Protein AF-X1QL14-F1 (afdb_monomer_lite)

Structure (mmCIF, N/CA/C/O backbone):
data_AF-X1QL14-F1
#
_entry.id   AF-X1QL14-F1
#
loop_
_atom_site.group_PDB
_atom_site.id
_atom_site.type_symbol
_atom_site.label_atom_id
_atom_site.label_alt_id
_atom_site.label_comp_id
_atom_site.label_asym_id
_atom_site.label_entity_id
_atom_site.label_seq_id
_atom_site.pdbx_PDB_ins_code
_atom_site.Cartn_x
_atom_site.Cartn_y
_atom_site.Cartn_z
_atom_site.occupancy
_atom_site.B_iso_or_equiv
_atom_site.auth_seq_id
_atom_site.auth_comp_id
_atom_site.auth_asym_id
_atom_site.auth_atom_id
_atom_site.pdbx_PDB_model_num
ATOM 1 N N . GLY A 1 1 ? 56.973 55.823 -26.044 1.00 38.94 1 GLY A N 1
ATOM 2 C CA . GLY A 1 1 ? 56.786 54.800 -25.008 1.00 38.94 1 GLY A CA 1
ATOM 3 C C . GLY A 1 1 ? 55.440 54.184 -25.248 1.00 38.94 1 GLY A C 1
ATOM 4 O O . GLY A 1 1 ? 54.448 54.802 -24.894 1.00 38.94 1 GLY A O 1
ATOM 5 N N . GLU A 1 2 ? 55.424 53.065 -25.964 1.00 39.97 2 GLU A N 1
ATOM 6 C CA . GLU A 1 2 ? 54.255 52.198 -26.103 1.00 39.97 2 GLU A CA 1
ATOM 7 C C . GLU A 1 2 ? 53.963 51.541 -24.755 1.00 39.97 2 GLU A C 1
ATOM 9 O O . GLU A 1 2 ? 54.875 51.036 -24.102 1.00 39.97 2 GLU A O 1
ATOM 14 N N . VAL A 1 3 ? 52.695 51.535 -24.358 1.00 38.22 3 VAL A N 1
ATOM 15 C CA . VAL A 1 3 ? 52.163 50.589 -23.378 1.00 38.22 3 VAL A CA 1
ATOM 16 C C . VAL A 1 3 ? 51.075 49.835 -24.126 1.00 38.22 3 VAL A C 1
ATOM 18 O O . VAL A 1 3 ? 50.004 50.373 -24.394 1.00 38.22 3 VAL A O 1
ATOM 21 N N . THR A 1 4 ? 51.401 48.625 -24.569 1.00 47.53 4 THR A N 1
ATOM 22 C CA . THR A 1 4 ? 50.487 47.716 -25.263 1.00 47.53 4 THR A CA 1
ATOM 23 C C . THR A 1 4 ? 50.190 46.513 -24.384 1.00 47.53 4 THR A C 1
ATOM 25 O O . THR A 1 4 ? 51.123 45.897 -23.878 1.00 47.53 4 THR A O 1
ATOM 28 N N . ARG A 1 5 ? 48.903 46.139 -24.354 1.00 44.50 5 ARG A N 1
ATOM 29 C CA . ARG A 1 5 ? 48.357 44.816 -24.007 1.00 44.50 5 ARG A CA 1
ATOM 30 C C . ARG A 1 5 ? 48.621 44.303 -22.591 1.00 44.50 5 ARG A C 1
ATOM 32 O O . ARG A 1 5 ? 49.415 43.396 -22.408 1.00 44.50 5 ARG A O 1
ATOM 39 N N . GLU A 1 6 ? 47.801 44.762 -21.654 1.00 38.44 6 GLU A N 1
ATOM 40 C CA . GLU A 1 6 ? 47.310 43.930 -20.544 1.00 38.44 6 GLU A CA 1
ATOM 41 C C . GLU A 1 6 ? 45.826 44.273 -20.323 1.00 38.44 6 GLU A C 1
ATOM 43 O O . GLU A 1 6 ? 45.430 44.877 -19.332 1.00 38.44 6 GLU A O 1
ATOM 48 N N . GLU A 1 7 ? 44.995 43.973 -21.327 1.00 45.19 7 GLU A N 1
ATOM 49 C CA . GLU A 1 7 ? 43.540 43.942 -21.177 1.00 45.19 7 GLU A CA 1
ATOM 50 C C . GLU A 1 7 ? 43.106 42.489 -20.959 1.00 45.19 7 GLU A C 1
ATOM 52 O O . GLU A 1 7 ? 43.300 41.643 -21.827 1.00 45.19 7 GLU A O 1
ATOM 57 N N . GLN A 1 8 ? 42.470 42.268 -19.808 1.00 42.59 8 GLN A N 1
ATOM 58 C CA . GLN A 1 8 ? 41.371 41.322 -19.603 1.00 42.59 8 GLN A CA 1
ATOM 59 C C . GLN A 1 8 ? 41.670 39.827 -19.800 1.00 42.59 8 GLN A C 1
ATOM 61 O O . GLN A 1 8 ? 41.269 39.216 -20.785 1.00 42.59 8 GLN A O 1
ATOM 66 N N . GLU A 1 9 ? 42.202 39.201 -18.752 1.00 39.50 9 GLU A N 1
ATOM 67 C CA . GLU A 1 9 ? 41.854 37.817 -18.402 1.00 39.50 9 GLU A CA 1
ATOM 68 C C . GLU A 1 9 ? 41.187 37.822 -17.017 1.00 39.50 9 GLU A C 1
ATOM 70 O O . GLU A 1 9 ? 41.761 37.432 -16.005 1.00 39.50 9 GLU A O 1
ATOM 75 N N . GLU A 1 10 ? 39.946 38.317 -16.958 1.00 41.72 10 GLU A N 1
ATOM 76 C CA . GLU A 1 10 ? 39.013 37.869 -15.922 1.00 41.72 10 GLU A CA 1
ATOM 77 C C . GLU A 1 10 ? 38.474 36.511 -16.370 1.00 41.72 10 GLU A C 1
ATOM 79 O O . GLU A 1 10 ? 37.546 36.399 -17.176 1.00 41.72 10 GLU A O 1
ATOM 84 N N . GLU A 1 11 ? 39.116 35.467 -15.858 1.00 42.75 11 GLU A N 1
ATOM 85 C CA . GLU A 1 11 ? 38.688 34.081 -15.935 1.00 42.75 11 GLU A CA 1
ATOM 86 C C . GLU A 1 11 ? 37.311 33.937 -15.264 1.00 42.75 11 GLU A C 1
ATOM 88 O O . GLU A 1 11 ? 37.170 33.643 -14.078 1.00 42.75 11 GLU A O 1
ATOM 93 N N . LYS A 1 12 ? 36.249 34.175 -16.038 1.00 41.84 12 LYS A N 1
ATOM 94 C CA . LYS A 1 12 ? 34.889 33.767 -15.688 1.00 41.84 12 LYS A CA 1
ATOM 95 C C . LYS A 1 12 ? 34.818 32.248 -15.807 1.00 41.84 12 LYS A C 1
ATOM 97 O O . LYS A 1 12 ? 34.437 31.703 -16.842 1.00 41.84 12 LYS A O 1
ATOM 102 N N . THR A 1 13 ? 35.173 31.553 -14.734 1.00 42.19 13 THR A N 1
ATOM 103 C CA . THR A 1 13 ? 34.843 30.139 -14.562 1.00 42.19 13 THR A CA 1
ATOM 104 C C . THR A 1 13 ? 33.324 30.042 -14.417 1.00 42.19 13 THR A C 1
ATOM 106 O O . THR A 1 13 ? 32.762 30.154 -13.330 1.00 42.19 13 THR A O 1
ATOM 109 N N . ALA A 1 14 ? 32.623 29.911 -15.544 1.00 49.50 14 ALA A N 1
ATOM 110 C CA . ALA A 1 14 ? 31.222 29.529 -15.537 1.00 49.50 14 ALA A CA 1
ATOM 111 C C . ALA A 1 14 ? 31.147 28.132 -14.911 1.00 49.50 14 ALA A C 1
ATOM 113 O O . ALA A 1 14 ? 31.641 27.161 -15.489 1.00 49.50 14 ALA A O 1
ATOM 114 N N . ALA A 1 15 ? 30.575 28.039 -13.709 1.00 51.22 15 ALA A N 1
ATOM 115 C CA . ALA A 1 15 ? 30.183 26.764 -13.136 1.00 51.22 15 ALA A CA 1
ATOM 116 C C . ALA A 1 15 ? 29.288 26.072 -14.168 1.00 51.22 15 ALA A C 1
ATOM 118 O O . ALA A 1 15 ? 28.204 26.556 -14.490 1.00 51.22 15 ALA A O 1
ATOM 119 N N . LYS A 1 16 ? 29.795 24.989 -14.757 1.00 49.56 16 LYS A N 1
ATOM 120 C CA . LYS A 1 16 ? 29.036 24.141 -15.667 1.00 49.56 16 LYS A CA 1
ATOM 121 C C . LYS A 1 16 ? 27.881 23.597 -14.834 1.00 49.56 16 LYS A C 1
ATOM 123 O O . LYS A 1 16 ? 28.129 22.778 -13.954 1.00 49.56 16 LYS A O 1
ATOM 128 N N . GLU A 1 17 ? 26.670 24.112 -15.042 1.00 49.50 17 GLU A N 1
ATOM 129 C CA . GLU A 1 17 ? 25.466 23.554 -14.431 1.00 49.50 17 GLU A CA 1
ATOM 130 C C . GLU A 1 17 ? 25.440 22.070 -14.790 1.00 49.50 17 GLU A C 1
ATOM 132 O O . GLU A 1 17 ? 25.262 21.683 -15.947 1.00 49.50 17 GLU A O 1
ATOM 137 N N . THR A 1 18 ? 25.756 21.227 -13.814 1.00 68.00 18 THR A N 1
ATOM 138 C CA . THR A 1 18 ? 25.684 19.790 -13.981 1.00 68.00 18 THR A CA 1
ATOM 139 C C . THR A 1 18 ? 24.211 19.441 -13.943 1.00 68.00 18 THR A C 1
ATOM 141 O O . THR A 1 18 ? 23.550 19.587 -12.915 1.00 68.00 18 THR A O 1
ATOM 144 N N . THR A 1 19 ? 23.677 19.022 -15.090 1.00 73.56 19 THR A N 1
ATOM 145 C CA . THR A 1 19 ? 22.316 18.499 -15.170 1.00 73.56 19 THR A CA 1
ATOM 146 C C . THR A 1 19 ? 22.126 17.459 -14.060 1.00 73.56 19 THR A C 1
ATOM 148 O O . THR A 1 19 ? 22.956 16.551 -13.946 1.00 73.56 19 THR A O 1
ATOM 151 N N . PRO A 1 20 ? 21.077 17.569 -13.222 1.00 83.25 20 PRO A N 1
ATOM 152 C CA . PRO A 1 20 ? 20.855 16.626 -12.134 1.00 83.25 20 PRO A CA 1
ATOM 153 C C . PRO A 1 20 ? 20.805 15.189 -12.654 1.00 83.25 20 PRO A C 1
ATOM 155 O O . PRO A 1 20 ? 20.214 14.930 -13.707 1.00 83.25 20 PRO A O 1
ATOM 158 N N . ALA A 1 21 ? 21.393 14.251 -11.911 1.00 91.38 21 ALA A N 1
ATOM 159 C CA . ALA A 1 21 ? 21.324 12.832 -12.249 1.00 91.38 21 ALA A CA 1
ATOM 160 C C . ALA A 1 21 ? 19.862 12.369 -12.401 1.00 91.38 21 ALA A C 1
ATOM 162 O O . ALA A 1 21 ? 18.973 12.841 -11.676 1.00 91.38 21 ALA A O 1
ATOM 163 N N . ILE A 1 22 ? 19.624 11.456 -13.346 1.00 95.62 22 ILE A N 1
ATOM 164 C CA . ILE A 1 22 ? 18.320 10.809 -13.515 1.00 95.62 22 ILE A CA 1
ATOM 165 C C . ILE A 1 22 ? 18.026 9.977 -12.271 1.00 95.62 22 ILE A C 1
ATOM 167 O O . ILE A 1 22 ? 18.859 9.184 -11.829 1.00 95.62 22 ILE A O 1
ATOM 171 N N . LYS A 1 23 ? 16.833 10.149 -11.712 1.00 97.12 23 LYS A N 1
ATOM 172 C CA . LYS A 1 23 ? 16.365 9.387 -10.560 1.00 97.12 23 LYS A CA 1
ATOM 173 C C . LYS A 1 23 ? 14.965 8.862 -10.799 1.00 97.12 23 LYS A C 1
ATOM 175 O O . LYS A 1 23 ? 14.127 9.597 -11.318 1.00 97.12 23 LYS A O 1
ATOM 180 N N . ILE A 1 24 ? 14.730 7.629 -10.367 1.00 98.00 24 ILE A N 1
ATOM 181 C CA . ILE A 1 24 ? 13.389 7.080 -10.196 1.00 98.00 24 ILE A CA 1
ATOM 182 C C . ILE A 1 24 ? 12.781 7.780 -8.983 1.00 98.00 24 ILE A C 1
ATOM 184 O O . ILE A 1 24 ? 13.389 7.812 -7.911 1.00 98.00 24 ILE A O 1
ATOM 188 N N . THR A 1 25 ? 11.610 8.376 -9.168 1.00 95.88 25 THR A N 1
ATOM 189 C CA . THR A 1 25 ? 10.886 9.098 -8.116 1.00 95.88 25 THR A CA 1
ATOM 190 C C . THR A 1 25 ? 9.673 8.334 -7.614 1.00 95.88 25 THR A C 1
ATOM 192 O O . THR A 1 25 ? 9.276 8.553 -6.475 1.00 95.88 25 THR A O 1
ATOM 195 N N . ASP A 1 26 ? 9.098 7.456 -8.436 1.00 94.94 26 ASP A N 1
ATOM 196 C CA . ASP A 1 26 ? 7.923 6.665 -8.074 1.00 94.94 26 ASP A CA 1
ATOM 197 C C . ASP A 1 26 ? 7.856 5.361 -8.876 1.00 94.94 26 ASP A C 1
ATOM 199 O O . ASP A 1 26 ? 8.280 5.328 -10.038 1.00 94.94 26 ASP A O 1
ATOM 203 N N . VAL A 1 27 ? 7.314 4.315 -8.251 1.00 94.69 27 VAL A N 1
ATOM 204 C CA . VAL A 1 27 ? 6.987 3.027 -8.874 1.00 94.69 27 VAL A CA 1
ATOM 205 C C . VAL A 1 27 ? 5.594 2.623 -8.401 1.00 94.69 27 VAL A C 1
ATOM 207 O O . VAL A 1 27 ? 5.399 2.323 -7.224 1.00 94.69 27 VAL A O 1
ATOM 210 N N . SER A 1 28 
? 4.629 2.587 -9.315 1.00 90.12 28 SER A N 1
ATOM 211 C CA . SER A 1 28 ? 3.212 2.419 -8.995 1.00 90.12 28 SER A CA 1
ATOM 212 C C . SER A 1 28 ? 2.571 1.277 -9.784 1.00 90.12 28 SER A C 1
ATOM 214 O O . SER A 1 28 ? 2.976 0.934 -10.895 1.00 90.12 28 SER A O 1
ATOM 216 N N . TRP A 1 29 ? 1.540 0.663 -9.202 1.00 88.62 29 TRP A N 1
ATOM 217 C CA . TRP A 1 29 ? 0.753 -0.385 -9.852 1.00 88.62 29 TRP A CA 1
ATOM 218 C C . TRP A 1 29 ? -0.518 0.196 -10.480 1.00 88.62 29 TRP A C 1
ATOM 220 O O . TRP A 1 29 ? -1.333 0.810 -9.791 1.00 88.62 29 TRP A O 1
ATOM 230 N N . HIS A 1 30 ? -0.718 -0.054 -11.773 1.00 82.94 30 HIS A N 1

########################################

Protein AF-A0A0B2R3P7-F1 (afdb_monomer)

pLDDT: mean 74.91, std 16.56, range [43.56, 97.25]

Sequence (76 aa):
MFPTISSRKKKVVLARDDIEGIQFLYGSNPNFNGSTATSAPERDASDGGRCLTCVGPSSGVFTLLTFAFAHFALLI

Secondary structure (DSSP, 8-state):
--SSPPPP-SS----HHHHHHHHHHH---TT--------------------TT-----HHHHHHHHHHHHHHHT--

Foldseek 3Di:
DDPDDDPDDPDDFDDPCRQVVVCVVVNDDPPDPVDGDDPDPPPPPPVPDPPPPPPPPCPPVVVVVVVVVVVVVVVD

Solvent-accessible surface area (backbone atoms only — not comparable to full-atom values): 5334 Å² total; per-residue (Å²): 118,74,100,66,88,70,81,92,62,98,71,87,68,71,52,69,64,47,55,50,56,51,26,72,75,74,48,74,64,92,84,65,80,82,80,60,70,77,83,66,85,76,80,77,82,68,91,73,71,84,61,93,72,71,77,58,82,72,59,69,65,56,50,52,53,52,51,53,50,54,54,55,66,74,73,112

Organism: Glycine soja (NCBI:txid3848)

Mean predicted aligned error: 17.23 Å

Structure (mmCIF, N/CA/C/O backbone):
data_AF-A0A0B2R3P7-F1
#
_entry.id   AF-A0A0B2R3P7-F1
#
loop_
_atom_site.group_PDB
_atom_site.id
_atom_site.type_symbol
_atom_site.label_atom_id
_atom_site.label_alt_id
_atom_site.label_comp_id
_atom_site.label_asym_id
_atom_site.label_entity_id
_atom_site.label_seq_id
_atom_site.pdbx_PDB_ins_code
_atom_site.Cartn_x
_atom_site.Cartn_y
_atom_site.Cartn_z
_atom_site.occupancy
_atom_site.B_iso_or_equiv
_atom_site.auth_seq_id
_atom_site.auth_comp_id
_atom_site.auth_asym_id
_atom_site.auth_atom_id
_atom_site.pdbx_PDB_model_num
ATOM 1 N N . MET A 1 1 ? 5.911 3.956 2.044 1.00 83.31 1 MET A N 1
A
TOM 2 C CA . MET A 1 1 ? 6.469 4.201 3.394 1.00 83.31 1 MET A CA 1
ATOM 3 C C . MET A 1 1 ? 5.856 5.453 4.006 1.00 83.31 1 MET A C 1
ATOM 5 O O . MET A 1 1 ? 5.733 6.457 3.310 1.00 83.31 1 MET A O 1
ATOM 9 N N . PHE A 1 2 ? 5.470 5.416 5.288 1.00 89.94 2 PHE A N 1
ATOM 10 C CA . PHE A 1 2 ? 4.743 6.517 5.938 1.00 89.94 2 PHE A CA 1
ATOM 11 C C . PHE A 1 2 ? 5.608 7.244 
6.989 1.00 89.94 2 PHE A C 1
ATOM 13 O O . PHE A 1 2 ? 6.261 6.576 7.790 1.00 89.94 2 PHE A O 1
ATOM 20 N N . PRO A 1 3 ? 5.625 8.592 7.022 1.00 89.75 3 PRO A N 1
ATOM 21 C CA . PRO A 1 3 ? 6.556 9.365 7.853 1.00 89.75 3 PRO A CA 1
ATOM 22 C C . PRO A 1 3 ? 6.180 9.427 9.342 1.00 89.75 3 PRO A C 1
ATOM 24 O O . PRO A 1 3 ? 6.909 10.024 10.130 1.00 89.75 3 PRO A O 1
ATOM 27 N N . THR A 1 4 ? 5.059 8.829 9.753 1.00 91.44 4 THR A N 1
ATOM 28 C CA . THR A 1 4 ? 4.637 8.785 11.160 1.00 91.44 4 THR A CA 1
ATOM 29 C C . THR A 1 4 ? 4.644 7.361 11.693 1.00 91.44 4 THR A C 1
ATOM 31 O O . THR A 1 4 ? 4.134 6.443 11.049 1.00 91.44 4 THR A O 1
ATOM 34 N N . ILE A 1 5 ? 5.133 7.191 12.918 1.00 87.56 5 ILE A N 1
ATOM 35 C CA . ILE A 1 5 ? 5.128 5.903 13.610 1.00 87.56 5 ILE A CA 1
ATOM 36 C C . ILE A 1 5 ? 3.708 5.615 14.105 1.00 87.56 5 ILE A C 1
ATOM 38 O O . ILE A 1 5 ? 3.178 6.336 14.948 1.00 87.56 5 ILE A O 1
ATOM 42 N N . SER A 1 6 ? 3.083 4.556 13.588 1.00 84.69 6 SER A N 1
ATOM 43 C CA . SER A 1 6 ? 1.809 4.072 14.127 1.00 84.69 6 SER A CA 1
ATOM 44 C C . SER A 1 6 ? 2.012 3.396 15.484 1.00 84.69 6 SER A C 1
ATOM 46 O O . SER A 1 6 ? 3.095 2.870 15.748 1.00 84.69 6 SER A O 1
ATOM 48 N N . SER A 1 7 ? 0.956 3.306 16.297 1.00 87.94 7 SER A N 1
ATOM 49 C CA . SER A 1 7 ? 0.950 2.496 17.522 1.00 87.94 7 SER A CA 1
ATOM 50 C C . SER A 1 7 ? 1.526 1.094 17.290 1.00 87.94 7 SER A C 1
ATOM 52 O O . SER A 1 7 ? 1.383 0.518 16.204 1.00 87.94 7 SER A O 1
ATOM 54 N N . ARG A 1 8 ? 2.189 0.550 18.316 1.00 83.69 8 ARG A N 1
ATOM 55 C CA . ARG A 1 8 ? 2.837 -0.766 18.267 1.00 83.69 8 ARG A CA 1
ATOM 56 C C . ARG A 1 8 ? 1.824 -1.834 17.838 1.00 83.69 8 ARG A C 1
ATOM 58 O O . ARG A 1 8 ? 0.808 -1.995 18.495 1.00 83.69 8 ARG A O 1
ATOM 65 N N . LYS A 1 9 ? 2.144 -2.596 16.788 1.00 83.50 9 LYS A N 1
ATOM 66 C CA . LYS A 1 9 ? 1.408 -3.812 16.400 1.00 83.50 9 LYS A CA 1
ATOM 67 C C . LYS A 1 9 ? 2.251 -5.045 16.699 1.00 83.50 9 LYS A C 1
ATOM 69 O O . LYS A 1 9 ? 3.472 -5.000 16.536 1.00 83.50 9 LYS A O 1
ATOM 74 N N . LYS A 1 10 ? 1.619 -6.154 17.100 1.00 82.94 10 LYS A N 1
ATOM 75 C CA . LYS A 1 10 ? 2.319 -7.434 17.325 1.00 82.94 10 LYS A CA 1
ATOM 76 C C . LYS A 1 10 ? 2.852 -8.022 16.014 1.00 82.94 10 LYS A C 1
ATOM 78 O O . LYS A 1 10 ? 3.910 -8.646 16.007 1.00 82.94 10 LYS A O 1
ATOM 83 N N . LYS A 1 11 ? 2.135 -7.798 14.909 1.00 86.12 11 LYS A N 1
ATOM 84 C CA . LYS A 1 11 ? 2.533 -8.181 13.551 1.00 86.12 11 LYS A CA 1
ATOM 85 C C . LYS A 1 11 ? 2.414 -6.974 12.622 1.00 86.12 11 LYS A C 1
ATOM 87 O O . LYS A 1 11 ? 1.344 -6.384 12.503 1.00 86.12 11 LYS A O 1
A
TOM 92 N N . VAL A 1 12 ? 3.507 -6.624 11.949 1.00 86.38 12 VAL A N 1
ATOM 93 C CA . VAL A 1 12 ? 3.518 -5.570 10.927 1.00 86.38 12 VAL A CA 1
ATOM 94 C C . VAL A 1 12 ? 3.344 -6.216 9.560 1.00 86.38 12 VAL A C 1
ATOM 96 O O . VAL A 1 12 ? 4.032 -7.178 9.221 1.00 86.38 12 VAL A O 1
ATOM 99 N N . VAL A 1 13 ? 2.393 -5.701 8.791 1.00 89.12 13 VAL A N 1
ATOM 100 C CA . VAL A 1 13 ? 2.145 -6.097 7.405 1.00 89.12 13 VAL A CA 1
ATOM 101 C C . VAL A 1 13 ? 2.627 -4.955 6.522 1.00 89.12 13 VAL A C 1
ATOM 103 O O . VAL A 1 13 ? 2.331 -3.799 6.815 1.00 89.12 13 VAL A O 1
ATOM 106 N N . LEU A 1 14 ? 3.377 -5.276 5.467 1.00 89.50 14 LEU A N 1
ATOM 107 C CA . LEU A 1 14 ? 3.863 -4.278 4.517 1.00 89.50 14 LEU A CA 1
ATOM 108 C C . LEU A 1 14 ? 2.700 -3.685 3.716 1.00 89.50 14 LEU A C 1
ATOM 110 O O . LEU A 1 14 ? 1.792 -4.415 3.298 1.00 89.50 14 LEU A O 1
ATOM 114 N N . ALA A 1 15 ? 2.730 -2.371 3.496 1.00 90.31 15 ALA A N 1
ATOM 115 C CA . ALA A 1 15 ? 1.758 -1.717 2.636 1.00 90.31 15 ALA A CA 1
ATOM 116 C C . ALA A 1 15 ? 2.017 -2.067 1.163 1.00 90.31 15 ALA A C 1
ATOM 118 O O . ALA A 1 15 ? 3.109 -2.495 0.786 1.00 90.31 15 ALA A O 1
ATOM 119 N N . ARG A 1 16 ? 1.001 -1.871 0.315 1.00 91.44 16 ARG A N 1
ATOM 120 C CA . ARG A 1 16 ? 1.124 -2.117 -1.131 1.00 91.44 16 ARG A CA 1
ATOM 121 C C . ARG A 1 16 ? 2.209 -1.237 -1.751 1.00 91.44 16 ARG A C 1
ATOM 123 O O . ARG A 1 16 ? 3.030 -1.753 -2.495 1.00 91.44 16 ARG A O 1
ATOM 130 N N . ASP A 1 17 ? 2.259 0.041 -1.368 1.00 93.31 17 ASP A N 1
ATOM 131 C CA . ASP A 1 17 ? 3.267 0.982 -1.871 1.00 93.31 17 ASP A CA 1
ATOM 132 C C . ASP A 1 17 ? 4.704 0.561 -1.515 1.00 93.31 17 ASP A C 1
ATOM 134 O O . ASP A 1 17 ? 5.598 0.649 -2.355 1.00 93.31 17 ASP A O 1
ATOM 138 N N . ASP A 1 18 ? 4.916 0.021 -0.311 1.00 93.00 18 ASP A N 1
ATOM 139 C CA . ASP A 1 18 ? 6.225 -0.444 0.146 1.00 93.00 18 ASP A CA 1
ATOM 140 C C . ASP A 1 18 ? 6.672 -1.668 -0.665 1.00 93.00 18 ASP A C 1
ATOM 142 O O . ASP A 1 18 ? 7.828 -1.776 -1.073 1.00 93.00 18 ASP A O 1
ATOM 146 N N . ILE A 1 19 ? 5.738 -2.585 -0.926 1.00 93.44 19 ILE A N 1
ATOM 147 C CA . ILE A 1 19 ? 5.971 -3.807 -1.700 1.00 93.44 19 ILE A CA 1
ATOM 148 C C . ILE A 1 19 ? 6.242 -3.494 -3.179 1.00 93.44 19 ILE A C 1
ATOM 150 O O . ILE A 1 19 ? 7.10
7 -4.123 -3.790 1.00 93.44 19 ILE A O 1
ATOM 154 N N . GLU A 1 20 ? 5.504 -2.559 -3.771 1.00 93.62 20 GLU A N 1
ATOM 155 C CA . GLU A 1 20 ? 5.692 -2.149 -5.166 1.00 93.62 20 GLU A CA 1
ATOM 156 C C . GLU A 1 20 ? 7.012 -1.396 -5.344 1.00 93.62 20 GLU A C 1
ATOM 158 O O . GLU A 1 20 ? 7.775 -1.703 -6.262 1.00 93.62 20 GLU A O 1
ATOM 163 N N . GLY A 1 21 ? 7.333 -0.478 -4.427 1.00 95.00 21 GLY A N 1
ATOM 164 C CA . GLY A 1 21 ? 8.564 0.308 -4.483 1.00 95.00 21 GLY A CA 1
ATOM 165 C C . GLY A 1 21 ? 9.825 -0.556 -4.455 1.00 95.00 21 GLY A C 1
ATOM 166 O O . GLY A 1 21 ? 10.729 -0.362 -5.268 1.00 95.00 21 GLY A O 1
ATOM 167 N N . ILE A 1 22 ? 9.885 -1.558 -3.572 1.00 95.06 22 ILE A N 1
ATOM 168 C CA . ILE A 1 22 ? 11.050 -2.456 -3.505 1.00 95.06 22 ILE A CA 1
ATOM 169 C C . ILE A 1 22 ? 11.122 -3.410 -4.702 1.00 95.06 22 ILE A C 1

########################################

> [DESCRIPTION OF THE TASK]:
Take the lines above from the one containing "ATOM 44 C C" to the one containing "ATOM 106 N N" and retype them exactly, both ends included, with nothing added.

> [SOLVED PROBLEM]:
ATOM 44 C C . SER A 1 6 ? 2.012 3.396 15.484 1.00 84.69 6 SER A C 1
ATOM 46 O O . SER A 1 6 ? 3.095 2.870 15.748 1.00 84.69 6 SER A O 1
ATOM 48 N N . SER A 1 7 ? 0.956 3.306 16.297 1.00 87.94 7 SER A N 1
ATOM 49 C CA . SER A 1 7 ? 0.950 2.496 17.522 1.00 87.94 7 SER A CA 1
ATOM 50 C C . SER A 1 7 ? 1.526 1.094 17.290 1.00 87.94 7 SER A C 1
ATOM 52 O O . SER A 1 7 ? 1.383 0.518 16.204 1.00 87.94 7 SER A O 1
ATOM 54 N N . ARG A 1 8 ? 2.189 0.550 18.316 1.00 83.69 8 ARG A N 1
ATOM 55 C CA . ARG A 1 8 ? 2.837 -0.766 18.267 1.00 83.69 8 ARG A CA 1
ATOM 56 C C . ARG A 1 8 ? 1.824 -1.834 17.838 1.00 83.69 8 ARG A C 1
ATOM 58 O O . ARG A 1 8 ? 0.808 -1.995 18.495 1.00 83.69 8 ARG A O 1
ATOM 65 N N . LYS A 1 9 ? 2.144 -2.596 16.788 1.00 83.50 9 LYS A N 1
ATOM 66 C CA . LYS A 1 9 ? 1.408 -3.812 16.400 1.00 83.50 9 LYS A CA 1
ATOM 67 C C . LYS A 1 9 ? 2.251 -5.045 16.699 1.00 83.50 9 LYS A C 1
ATOM 69 O O . LYS A 1 9 ? 3.472 -5.000 16.536 1.00 83.50 9 LYS A O 1
ATOM 74 N N . LYS A 1 10 ? 1.619 -6.154 17.100 1.00 82.94 10 LYS A N 1
ATOM 75 C CA . LYS A 1 10 ? 2.319 -7.434 17.325 1.00 82.94 10 LYS A CA 1
ATOM 76 C C . LYS A 1 10 ? 2.852 -8.022 16.014 1.00 82.94 10 LYS A C 1
ATOM 78 O O . LYS A 1 10 ? 3.910 -8.646 16.007 1.00 82.94 10 LYS A O 1
ATOM 83 N N . LYS A 1 11 ? 2.135 -7.798 14.909 1.00 86.12 11 LYS A N 1
ATOM 84 C CA . LYS A 1 11 ? 2.533 -8.181 13.551 1.00 86.12 11 LYS A CA 1
ATOM 85 C C . LYS A 1 11 ? 2.414 -6.974 12.622 1.00 86.12 11 LYS A C 1
ATOM 87 O O . LYS A 1 11 ? 1.344 -6.384 12.503 1.00 86.12 11 LYS A O 1
A
TOM 92 N N . VAL A 1 12 ? 3.507 -6.624 11.949 1.00 86.38 12 VAL A N 1
ATOM 93 C CA . VAL A 1 12 ? 3.518 -5.570 10.927 1.00 86.38 12 VAL A CA 1
ATOM 94 C C . VAL A 1 12 ? 3.344 -6.216 9.560 1.00 86.38 12 VAL A C 1
ATOM 96 O O . VAL A 1 12 ? 4.032 -7.178 9.221 1.00 86.38 12 VAL A O 1
ATOM 99 N N . VAL A 1 13 ? 2.393 -5.701 8.791 1.00 89.12 13 VAL A N 1
ATOM 100 C CA . VAL A 1 13 ? 2.145 -6.097 7.405 1.00 89.12 13 VAL A CA 1
ATOM 101 C C . VAL A 1 13 ? 2.627 -4.955 6.522 1.00 89.12 13 VAL A C 1
ATOM 103 O O . VAL A 1 13 ? 2.331 -3.799 6.815 1.00 89.12 13 VAL A O 1
ATOM 106 N N . LEU A 1 14 ? 3.377 -5.276 5.467 1.00 89.50 14 LEU A N 1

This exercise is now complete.